(Collected data)
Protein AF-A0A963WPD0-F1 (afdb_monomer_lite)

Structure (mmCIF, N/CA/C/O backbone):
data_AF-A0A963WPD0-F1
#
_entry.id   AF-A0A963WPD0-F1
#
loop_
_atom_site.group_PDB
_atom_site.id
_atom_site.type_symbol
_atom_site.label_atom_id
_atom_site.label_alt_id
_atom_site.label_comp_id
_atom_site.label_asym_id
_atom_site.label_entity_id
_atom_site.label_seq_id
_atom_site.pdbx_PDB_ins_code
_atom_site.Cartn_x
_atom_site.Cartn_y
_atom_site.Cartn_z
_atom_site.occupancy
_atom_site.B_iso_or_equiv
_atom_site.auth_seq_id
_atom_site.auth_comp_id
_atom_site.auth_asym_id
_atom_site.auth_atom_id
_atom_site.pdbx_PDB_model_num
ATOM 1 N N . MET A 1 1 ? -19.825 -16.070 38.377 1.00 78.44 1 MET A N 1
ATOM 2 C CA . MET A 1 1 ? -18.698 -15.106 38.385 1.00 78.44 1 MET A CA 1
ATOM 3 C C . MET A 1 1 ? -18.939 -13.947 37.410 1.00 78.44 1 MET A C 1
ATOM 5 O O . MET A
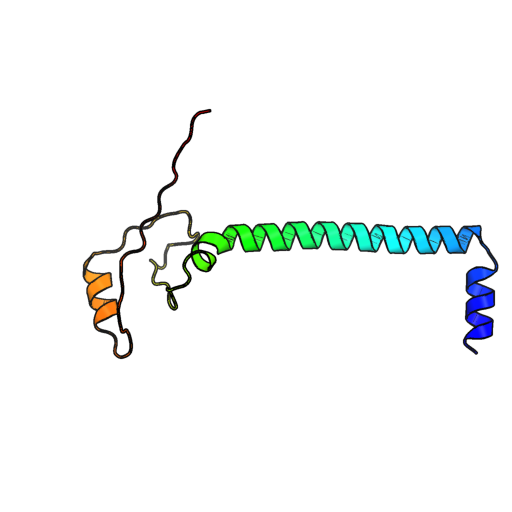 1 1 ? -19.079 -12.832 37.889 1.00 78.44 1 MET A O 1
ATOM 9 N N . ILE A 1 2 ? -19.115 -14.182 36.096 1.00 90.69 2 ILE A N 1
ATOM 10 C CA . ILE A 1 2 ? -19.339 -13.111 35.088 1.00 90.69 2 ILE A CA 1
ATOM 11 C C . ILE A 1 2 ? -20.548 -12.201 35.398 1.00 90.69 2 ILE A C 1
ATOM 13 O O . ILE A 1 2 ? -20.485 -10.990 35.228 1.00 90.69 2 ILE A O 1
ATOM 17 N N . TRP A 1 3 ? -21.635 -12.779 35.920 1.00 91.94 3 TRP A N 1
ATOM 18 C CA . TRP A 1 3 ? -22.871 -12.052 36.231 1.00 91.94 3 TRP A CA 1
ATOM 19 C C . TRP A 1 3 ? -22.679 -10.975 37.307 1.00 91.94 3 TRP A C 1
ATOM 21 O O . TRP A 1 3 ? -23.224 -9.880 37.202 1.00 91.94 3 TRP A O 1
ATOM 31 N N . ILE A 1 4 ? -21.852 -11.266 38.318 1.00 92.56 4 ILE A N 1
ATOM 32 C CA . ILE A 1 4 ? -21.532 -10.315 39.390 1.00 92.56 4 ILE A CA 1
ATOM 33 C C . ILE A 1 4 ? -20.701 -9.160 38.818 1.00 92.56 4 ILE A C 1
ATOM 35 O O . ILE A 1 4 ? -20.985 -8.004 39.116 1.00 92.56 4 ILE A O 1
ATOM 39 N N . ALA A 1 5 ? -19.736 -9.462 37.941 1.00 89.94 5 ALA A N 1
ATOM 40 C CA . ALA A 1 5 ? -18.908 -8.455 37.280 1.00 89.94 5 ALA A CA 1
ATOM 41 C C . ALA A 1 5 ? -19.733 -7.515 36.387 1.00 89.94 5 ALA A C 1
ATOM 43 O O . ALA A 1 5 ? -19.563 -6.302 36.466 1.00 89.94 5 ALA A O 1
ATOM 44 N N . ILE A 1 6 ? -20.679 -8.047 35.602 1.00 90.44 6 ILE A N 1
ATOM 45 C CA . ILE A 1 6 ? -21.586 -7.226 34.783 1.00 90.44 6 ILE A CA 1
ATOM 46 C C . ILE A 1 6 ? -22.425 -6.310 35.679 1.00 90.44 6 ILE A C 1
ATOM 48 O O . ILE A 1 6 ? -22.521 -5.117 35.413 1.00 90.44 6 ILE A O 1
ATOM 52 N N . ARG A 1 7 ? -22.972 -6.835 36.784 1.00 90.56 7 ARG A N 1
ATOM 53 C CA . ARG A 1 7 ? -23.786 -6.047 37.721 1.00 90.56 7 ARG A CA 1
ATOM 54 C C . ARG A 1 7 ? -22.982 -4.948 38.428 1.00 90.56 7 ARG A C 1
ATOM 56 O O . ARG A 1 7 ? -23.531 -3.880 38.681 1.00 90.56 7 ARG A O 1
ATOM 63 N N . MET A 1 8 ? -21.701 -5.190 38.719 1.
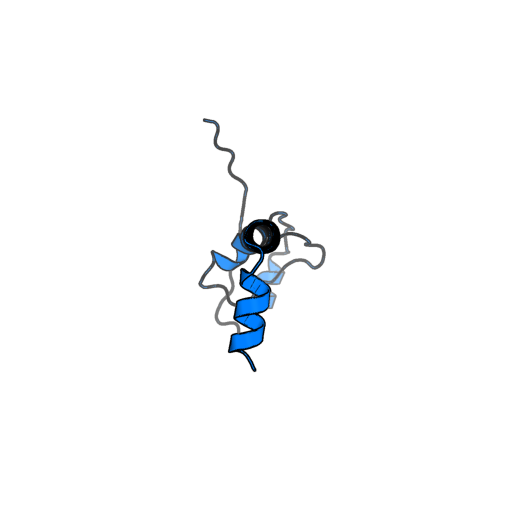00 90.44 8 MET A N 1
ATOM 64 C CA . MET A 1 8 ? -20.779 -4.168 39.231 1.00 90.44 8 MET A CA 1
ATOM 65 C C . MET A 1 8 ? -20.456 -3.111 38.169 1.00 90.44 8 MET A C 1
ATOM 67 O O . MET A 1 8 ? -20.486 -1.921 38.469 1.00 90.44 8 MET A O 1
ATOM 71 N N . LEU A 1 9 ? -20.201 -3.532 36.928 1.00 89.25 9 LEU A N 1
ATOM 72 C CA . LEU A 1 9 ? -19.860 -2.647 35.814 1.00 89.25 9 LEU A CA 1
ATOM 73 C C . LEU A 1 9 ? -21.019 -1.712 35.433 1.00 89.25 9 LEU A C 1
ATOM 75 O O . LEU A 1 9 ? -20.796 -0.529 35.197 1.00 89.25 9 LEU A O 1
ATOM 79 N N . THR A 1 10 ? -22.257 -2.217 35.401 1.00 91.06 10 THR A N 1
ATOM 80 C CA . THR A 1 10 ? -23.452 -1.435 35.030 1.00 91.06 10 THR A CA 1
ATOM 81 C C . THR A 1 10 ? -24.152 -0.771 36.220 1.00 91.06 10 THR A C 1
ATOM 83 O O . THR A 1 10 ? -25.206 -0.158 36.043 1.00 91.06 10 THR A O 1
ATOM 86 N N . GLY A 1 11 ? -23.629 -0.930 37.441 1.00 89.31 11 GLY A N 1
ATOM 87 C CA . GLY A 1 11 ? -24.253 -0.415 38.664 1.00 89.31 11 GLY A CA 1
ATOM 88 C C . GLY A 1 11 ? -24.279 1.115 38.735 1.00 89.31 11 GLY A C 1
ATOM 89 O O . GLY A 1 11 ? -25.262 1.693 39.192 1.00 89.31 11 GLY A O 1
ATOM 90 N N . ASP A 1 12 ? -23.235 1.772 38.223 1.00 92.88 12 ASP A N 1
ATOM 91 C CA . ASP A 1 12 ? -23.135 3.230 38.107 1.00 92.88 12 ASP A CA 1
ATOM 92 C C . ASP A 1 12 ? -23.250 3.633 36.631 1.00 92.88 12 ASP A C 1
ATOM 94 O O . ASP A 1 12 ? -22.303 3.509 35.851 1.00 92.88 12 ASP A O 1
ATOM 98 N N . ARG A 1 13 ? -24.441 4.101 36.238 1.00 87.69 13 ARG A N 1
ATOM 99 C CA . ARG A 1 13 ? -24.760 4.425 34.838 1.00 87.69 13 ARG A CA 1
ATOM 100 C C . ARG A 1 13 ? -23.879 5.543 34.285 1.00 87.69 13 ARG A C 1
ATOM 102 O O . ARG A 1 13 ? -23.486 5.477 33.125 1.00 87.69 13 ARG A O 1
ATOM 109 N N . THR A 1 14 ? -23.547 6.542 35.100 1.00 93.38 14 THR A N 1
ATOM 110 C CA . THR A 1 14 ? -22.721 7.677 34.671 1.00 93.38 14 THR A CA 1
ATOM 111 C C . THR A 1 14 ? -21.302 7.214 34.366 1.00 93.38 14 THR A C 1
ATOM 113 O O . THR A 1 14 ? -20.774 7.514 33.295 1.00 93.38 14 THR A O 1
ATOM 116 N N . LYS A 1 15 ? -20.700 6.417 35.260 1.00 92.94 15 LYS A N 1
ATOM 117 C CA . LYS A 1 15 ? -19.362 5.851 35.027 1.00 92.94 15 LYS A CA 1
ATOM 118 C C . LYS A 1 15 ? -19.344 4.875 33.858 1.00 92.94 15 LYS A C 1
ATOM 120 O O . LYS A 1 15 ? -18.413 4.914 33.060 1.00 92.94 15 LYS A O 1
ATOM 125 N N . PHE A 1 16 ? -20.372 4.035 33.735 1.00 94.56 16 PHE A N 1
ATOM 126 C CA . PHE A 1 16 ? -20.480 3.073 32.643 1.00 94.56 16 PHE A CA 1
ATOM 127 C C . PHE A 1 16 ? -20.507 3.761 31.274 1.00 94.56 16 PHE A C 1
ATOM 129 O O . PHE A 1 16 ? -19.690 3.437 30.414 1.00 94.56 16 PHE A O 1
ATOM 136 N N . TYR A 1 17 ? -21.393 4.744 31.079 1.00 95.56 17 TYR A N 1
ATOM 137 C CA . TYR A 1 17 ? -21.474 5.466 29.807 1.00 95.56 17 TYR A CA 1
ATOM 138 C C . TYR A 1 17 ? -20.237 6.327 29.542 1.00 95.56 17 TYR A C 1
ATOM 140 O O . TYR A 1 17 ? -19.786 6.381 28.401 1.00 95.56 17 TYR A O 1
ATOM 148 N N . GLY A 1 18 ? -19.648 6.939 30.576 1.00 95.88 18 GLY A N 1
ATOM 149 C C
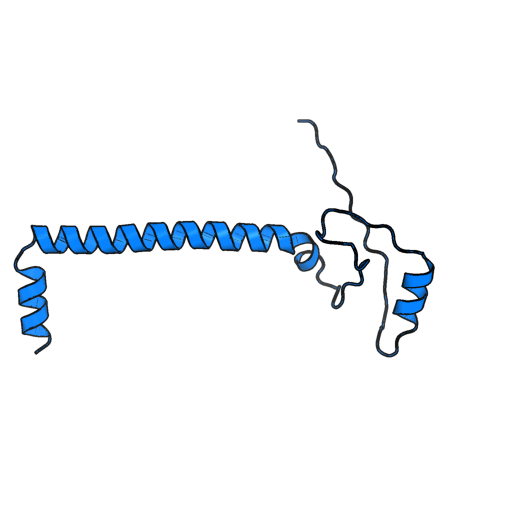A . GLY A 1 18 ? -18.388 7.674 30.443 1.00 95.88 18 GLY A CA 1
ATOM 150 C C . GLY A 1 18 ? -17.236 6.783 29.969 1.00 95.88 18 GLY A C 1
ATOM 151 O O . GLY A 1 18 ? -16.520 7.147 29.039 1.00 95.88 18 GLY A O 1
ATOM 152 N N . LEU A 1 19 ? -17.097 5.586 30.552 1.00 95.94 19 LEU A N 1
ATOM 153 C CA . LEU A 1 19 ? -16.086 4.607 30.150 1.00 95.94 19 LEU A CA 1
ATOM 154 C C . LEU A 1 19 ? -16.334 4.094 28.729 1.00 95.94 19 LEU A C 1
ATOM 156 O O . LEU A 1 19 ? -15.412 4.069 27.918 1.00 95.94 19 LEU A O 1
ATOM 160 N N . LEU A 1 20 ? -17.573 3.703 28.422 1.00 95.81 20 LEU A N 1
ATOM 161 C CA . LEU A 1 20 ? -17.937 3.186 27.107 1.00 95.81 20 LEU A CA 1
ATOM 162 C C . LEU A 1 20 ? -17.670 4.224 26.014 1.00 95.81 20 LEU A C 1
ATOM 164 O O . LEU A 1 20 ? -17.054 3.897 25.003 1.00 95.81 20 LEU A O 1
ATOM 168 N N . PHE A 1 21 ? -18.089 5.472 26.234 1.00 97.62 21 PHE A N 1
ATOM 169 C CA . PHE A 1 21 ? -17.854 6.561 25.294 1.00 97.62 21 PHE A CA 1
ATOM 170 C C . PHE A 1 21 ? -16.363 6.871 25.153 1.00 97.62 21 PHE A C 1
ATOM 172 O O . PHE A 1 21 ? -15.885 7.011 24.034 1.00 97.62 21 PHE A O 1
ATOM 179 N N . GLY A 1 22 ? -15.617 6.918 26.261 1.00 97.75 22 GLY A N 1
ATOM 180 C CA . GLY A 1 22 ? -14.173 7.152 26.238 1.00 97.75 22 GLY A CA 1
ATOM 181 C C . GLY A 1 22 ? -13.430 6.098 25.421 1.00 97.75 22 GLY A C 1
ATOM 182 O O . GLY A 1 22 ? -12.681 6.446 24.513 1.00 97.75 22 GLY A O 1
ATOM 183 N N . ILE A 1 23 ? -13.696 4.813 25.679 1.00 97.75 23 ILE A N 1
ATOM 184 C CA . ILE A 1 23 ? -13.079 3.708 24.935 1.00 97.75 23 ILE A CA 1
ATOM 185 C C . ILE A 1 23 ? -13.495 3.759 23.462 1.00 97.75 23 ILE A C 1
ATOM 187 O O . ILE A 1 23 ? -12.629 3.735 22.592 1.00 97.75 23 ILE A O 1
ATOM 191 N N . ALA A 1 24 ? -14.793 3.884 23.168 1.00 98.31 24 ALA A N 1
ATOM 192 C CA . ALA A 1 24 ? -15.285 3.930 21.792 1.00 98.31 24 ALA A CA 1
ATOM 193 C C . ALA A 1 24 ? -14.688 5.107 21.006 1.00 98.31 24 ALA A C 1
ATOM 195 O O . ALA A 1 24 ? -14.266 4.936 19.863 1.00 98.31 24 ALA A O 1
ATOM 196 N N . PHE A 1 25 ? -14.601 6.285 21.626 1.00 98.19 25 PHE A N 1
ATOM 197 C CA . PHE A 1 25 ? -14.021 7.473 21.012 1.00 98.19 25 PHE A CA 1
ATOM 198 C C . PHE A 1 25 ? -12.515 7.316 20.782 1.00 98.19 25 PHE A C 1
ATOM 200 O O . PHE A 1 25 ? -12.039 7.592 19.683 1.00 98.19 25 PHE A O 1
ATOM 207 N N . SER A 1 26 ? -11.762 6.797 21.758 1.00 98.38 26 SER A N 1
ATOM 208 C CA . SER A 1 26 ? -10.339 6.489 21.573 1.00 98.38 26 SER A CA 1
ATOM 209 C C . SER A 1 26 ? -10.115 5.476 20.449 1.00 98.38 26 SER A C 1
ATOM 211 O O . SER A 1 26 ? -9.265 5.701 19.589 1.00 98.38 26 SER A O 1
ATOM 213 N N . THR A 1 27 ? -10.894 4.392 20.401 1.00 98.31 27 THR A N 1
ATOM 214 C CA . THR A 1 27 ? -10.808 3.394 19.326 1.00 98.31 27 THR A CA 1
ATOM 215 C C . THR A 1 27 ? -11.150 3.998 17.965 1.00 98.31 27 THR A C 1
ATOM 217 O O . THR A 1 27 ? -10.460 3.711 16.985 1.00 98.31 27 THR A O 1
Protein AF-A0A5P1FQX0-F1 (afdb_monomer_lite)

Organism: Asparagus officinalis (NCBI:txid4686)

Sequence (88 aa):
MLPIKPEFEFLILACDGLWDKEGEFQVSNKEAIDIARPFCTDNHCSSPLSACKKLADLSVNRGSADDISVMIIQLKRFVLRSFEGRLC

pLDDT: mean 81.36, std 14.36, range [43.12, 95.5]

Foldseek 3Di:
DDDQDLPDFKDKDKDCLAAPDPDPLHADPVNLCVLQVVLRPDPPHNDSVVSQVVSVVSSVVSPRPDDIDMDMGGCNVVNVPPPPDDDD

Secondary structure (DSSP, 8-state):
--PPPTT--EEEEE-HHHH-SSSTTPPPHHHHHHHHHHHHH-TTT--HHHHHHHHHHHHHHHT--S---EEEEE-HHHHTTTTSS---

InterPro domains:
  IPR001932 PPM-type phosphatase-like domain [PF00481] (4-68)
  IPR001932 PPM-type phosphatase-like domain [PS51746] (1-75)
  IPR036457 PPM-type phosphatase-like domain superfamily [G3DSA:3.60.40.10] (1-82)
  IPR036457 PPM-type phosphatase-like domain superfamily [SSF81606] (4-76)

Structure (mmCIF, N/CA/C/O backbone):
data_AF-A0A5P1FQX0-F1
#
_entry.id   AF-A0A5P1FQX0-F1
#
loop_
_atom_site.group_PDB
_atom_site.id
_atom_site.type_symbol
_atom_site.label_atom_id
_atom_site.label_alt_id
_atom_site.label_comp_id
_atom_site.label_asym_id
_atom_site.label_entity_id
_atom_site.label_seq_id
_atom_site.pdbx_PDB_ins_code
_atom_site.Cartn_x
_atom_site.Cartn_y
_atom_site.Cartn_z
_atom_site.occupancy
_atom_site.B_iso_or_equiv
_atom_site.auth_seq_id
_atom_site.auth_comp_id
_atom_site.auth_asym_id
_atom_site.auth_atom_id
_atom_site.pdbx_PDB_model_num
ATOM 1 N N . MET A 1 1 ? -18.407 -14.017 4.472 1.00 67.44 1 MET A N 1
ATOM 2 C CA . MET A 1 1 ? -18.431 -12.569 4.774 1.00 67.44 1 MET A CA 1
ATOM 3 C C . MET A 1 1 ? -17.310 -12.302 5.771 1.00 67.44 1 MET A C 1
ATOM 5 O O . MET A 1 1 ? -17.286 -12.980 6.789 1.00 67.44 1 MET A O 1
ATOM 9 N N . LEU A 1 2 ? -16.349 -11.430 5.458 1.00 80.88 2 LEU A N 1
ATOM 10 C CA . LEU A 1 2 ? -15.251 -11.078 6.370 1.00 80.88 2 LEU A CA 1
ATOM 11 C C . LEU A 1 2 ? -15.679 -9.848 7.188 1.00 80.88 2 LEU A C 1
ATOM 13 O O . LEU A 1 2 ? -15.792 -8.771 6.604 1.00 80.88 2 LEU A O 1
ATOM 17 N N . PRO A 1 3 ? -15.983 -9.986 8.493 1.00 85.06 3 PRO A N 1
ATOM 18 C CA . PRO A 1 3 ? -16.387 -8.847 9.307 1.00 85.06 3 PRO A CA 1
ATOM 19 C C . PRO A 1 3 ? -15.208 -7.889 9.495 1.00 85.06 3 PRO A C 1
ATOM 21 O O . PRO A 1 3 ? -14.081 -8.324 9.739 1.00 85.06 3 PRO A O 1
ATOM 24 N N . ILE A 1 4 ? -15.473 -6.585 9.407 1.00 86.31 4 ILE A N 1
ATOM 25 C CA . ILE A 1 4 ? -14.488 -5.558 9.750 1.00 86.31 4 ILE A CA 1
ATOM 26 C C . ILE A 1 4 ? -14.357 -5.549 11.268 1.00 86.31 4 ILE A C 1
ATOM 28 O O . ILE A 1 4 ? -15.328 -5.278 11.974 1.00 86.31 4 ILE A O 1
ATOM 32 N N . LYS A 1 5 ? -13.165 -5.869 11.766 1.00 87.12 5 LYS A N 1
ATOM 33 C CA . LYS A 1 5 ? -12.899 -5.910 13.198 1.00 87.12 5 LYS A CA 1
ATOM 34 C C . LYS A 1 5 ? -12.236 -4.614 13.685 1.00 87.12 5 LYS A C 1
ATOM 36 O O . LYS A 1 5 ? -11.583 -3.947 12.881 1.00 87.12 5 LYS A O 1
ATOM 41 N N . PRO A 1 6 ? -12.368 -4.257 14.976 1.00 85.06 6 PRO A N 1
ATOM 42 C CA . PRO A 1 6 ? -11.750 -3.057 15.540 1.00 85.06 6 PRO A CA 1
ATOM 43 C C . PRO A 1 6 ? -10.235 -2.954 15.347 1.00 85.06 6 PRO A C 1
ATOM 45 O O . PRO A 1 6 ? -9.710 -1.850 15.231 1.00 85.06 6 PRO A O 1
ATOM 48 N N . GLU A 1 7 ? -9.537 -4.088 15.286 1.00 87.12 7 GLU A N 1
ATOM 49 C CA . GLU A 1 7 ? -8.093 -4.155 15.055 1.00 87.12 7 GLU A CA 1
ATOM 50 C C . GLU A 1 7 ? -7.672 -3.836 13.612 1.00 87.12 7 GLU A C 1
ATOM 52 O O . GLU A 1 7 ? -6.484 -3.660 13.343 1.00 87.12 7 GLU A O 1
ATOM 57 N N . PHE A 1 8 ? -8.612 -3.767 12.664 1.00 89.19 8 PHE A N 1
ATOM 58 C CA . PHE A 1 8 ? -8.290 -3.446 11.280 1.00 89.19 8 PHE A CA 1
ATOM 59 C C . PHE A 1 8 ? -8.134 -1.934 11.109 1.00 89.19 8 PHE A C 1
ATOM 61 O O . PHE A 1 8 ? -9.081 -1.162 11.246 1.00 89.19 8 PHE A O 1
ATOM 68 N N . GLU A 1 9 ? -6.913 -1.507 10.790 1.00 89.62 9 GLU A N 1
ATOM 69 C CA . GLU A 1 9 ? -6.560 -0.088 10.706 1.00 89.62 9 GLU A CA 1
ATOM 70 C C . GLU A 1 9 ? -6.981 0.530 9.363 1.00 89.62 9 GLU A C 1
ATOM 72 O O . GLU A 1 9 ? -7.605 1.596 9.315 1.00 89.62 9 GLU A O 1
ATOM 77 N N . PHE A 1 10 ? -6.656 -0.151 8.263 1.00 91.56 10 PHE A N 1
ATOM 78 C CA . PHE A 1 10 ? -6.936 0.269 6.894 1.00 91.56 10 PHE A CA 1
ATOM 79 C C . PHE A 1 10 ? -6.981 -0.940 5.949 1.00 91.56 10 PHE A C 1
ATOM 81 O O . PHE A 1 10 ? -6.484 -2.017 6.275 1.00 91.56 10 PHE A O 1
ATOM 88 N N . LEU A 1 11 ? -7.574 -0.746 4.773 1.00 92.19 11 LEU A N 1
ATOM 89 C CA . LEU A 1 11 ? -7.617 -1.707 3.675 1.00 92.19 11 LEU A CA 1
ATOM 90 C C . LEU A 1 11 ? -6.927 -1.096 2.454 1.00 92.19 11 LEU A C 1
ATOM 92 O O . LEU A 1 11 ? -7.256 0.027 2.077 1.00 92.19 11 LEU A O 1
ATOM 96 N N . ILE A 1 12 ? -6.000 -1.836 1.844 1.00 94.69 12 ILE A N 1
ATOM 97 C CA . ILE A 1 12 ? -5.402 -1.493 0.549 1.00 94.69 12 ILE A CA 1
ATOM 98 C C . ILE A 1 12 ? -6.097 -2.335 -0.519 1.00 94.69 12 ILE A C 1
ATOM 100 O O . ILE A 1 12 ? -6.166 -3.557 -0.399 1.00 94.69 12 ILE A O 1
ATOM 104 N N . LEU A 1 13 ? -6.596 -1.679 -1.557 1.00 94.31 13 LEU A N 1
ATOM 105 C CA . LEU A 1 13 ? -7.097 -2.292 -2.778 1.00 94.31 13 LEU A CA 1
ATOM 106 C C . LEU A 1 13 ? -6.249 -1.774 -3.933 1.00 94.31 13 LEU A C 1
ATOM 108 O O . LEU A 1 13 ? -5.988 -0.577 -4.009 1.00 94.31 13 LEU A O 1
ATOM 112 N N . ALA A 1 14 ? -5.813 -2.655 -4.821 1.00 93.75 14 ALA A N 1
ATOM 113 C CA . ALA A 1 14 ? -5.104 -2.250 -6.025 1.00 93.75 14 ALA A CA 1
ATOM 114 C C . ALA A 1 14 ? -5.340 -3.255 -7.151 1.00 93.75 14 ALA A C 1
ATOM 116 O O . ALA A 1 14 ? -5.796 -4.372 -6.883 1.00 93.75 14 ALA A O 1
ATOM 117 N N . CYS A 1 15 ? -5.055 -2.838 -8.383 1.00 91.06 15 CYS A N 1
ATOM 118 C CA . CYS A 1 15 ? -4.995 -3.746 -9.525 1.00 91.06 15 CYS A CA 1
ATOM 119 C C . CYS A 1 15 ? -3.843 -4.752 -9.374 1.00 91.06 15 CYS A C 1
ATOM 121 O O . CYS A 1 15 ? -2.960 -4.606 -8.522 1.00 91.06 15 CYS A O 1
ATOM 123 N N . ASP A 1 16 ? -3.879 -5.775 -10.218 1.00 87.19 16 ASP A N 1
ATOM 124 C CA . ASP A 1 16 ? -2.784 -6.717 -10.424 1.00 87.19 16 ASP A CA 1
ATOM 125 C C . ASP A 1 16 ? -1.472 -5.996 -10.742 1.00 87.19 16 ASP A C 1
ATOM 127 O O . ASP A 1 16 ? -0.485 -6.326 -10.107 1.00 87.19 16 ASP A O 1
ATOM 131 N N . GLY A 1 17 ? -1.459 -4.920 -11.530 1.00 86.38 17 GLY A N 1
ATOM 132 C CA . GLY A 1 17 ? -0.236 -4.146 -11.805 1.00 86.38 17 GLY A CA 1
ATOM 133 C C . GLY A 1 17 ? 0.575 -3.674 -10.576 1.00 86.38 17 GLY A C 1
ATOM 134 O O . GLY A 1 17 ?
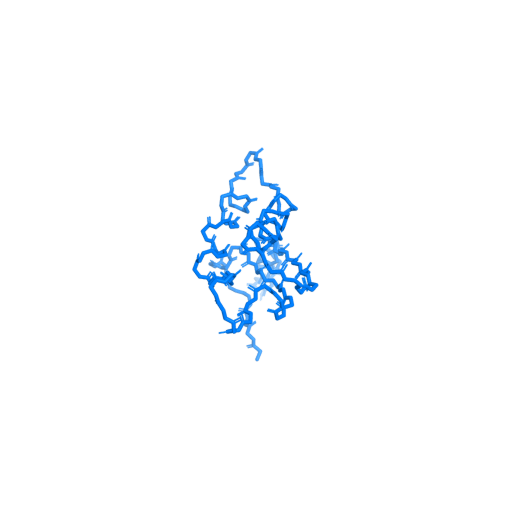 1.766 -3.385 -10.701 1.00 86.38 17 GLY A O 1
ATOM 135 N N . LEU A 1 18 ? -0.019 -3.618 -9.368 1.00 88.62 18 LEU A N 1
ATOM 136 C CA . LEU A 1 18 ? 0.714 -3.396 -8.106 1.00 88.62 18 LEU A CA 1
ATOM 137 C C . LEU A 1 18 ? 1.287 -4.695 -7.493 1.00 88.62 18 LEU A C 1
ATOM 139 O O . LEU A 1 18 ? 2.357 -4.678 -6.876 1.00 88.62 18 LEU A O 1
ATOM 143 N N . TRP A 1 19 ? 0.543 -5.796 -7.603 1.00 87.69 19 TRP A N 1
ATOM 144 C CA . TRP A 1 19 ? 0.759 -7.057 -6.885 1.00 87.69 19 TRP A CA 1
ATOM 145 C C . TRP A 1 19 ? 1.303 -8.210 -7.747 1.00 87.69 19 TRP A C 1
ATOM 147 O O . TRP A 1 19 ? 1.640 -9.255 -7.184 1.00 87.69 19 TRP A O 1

Description of the task -> Write out again the lines from the one with "ATOM 127 O O" through the end of the records exactly, without any of the pictures.

Output of the task ->
ATOM 127 O O . ASP A 1 16 ? -0.485 -6.326 -10.107 1.00 87.19 16 ASP A O 1
ATOM 131 N N . GLY A 1 17 ? -1.459 -4.920 -11.530 1.00 86.38 17 GLY A N 1
ATOM 132 C CA . GLY A 1 17 ? -0.236 -4.146 -11.805 1.00 86.38 17 GLY A CA 1
ATOM 133 C C . GLY A 1 17 ? 0.575 -3.674 -10.576 1.00 86.38 17 GLY A C 1
ATOM 134 O O . GLY A 1 17 ?
 1.766 -3.385 -10.701 1.00 86.38 17 GLY A O 1
ATOM 135 N N . LEU A 1 18 ? -0.019 -3.618 -9.368 1.00 88.62 18 LEU A N 1
ATOM 136 C CA . LEU A 1 18 ? 0.714 -3.396 -8.106 1.00 88.62 18 LEU A CA 1
ATOM 137 C C . LEU A 1 18 ? 1.287 -4.695 -7.493 1.00 88.62 18 LEU A C 1
ATOM 139 O O . LEU A 1 18 ? 2.357 -4.678 -6.876 1.00 88.62 18 LEU A O 1
ATOM 143 N N . TRP A 1 19 ? 0.543 -5.796 -7.603 1.00 87.69 19 TRP A N 1
ATOM 144 C CA . TRP A 1 19 ? 0.759 -7.057 -6.885 1.00 87.69 19 TRP A CA 1
ATOM 145 C C . TRP A 1 19 ? 1.303 -8.210 -7.747 1.00 87.69 19 TRP A C 1
ATOM 147 O O . TRP A 1 19 ? 1.640 -9.255 -7.184 1.00 87.69 19 TRP A O 1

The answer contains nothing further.